(Beginning of Information shown)

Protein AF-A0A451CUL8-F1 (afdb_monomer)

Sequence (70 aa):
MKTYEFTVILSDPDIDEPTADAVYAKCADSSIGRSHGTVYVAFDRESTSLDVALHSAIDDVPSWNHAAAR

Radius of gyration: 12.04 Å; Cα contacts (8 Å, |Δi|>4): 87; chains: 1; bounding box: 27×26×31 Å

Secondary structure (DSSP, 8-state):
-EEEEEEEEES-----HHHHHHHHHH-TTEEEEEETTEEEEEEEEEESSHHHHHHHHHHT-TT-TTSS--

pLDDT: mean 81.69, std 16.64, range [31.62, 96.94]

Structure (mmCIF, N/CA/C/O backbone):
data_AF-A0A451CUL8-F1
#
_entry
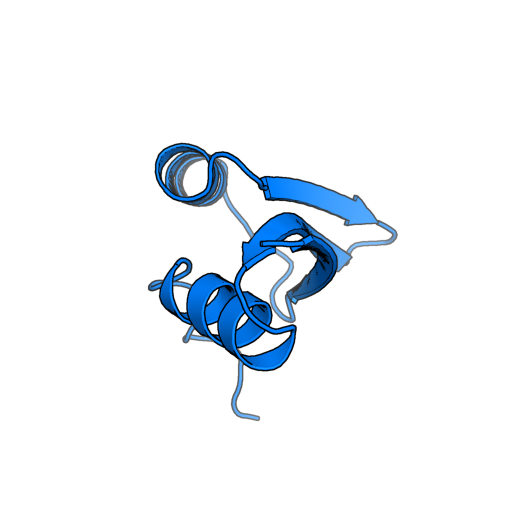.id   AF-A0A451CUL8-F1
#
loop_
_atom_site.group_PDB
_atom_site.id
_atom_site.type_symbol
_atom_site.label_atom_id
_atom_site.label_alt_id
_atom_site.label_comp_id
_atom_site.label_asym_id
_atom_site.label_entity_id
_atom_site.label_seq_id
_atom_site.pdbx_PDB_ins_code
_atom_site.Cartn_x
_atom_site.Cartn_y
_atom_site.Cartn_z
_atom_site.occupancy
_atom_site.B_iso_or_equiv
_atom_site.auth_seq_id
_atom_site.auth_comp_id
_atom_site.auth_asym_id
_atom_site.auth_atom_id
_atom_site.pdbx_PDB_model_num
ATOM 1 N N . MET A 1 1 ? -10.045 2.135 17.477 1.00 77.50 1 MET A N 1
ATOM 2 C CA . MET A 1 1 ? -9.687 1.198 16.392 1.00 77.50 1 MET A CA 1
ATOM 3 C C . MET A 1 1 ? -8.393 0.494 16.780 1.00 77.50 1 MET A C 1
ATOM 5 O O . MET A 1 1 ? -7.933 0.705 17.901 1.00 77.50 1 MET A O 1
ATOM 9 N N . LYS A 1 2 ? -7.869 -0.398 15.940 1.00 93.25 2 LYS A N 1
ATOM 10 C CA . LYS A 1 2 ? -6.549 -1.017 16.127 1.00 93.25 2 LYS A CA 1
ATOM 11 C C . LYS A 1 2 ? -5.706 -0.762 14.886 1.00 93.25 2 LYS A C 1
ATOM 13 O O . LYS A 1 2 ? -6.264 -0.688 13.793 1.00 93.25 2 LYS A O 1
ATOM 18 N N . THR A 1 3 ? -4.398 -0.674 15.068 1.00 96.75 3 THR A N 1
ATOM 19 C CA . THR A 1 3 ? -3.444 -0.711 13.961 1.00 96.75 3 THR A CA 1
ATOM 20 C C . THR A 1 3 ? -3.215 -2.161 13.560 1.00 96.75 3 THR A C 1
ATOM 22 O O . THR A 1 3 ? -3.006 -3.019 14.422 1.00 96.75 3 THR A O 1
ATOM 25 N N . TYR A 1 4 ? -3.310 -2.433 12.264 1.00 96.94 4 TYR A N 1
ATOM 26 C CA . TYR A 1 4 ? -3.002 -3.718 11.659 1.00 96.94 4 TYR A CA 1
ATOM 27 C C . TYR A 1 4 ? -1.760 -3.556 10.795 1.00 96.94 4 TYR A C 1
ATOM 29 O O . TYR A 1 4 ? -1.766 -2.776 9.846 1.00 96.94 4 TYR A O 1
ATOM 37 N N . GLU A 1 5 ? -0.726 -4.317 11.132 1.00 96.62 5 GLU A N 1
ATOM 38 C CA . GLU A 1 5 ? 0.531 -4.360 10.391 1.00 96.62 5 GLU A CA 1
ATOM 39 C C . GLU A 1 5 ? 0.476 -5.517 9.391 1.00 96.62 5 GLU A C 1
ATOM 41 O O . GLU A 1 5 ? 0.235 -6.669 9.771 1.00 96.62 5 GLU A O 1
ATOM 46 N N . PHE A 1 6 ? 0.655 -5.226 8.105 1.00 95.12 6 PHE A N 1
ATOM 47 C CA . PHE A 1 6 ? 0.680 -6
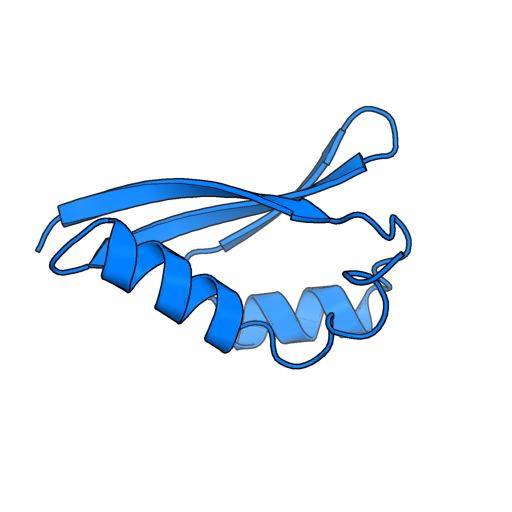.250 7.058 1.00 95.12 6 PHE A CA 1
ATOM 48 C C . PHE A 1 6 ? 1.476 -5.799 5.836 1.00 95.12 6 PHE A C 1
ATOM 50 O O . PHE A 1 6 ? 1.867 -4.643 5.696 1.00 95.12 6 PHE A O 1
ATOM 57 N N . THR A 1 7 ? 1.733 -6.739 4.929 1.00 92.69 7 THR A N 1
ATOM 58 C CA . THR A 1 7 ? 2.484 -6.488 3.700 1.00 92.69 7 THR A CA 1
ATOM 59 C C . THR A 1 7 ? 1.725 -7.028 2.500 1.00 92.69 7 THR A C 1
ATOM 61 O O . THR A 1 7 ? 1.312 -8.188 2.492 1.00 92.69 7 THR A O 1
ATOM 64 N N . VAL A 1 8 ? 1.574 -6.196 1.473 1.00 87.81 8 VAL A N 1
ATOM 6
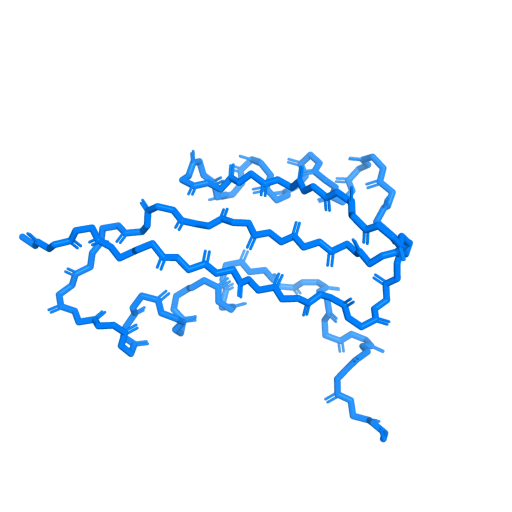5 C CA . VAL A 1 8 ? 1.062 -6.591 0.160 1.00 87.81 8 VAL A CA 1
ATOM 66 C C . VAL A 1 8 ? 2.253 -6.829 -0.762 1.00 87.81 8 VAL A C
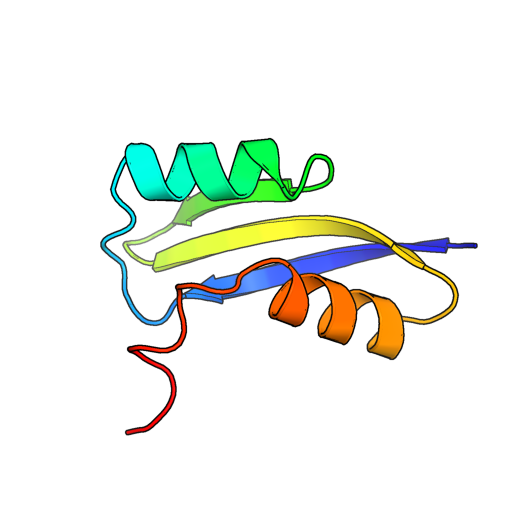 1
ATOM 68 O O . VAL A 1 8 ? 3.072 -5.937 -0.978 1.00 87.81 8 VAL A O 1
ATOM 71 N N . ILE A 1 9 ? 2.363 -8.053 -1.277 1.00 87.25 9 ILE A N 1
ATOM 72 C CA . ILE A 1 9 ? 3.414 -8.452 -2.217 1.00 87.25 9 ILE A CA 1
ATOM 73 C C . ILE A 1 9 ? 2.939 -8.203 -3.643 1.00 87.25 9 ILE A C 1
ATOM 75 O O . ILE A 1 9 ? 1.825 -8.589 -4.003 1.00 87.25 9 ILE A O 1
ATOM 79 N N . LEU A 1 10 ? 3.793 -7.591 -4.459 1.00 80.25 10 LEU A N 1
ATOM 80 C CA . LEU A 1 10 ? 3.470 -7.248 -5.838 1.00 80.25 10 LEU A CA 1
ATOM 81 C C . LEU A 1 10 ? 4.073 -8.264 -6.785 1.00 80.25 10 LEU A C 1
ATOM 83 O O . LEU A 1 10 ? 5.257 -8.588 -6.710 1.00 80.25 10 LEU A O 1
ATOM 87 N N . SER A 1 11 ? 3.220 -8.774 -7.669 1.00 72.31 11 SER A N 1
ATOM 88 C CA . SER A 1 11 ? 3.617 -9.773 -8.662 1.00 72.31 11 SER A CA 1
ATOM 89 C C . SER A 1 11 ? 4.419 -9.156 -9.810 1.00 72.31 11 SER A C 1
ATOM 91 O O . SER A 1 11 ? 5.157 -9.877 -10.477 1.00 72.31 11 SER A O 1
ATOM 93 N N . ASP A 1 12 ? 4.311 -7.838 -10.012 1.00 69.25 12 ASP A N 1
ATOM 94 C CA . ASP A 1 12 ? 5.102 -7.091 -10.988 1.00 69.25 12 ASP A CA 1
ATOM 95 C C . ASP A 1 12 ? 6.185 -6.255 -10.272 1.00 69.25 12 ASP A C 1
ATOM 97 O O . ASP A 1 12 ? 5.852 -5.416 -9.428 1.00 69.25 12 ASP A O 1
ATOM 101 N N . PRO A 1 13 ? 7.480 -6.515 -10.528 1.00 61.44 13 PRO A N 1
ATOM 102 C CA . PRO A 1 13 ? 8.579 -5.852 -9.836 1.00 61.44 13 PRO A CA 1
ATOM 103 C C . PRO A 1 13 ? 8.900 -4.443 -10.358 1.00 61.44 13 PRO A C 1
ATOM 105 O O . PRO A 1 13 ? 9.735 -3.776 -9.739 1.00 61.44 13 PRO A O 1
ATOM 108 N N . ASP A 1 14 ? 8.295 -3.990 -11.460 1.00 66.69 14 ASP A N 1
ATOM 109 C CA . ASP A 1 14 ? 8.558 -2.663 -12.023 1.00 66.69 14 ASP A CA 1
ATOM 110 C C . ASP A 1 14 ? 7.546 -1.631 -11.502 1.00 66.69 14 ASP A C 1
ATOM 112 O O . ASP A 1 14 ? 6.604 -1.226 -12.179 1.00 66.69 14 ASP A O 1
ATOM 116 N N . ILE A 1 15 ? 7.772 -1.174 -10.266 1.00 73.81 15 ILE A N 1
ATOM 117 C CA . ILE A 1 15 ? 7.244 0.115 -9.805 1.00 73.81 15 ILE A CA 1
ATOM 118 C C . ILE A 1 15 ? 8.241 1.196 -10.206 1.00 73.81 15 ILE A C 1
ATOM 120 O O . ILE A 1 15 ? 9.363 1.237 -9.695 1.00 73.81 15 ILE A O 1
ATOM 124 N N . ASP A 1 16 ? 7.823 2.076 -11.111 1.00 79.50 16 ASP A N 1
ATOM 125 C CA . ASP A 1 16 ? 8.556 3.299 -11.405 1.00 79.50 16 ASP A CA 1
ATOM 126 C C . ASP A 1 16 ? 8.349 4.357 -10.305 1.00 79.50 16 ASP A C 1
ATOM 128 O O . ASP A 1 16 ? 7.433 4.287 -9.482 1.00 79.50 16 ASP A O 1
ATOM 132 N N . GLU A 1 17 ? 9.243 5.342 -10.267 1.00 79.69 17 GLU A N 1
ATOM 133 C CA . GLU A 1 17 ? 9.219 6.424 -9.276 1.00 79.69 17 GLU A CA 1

(End of Information shown)

**Task directions:**
From the entries above, return exactly the line containing "ATOM 116 N N", the line containing "ATOM 124 N N", and all lines between, and nothing else.

**Exercise output:**
ATOM 116 N N . ILE A 1 15 ? 7.772 -1.174 -10.266 1.00 73.81 15 ILE A N 1
ATOM 117 C CA . ILE A 1 15 ? 7.244 0.115 -9.805 1.00 73.81 15 ILE A CA 1
ATOM 118 C C . ILE A 1 15 ? 8.241 1.196 -10.206 1.00 73.81 15 ILE A C 1
ATOM 120 O O . ILE A 1 15 ? 9.363 1.237 -9.695 1.00 73.81 15 ILE A O 1
ATOM 124 N N . ASP A 1 16 ? 7.823 2.076 -11.111 1.00 79.50 16 ASP A N 1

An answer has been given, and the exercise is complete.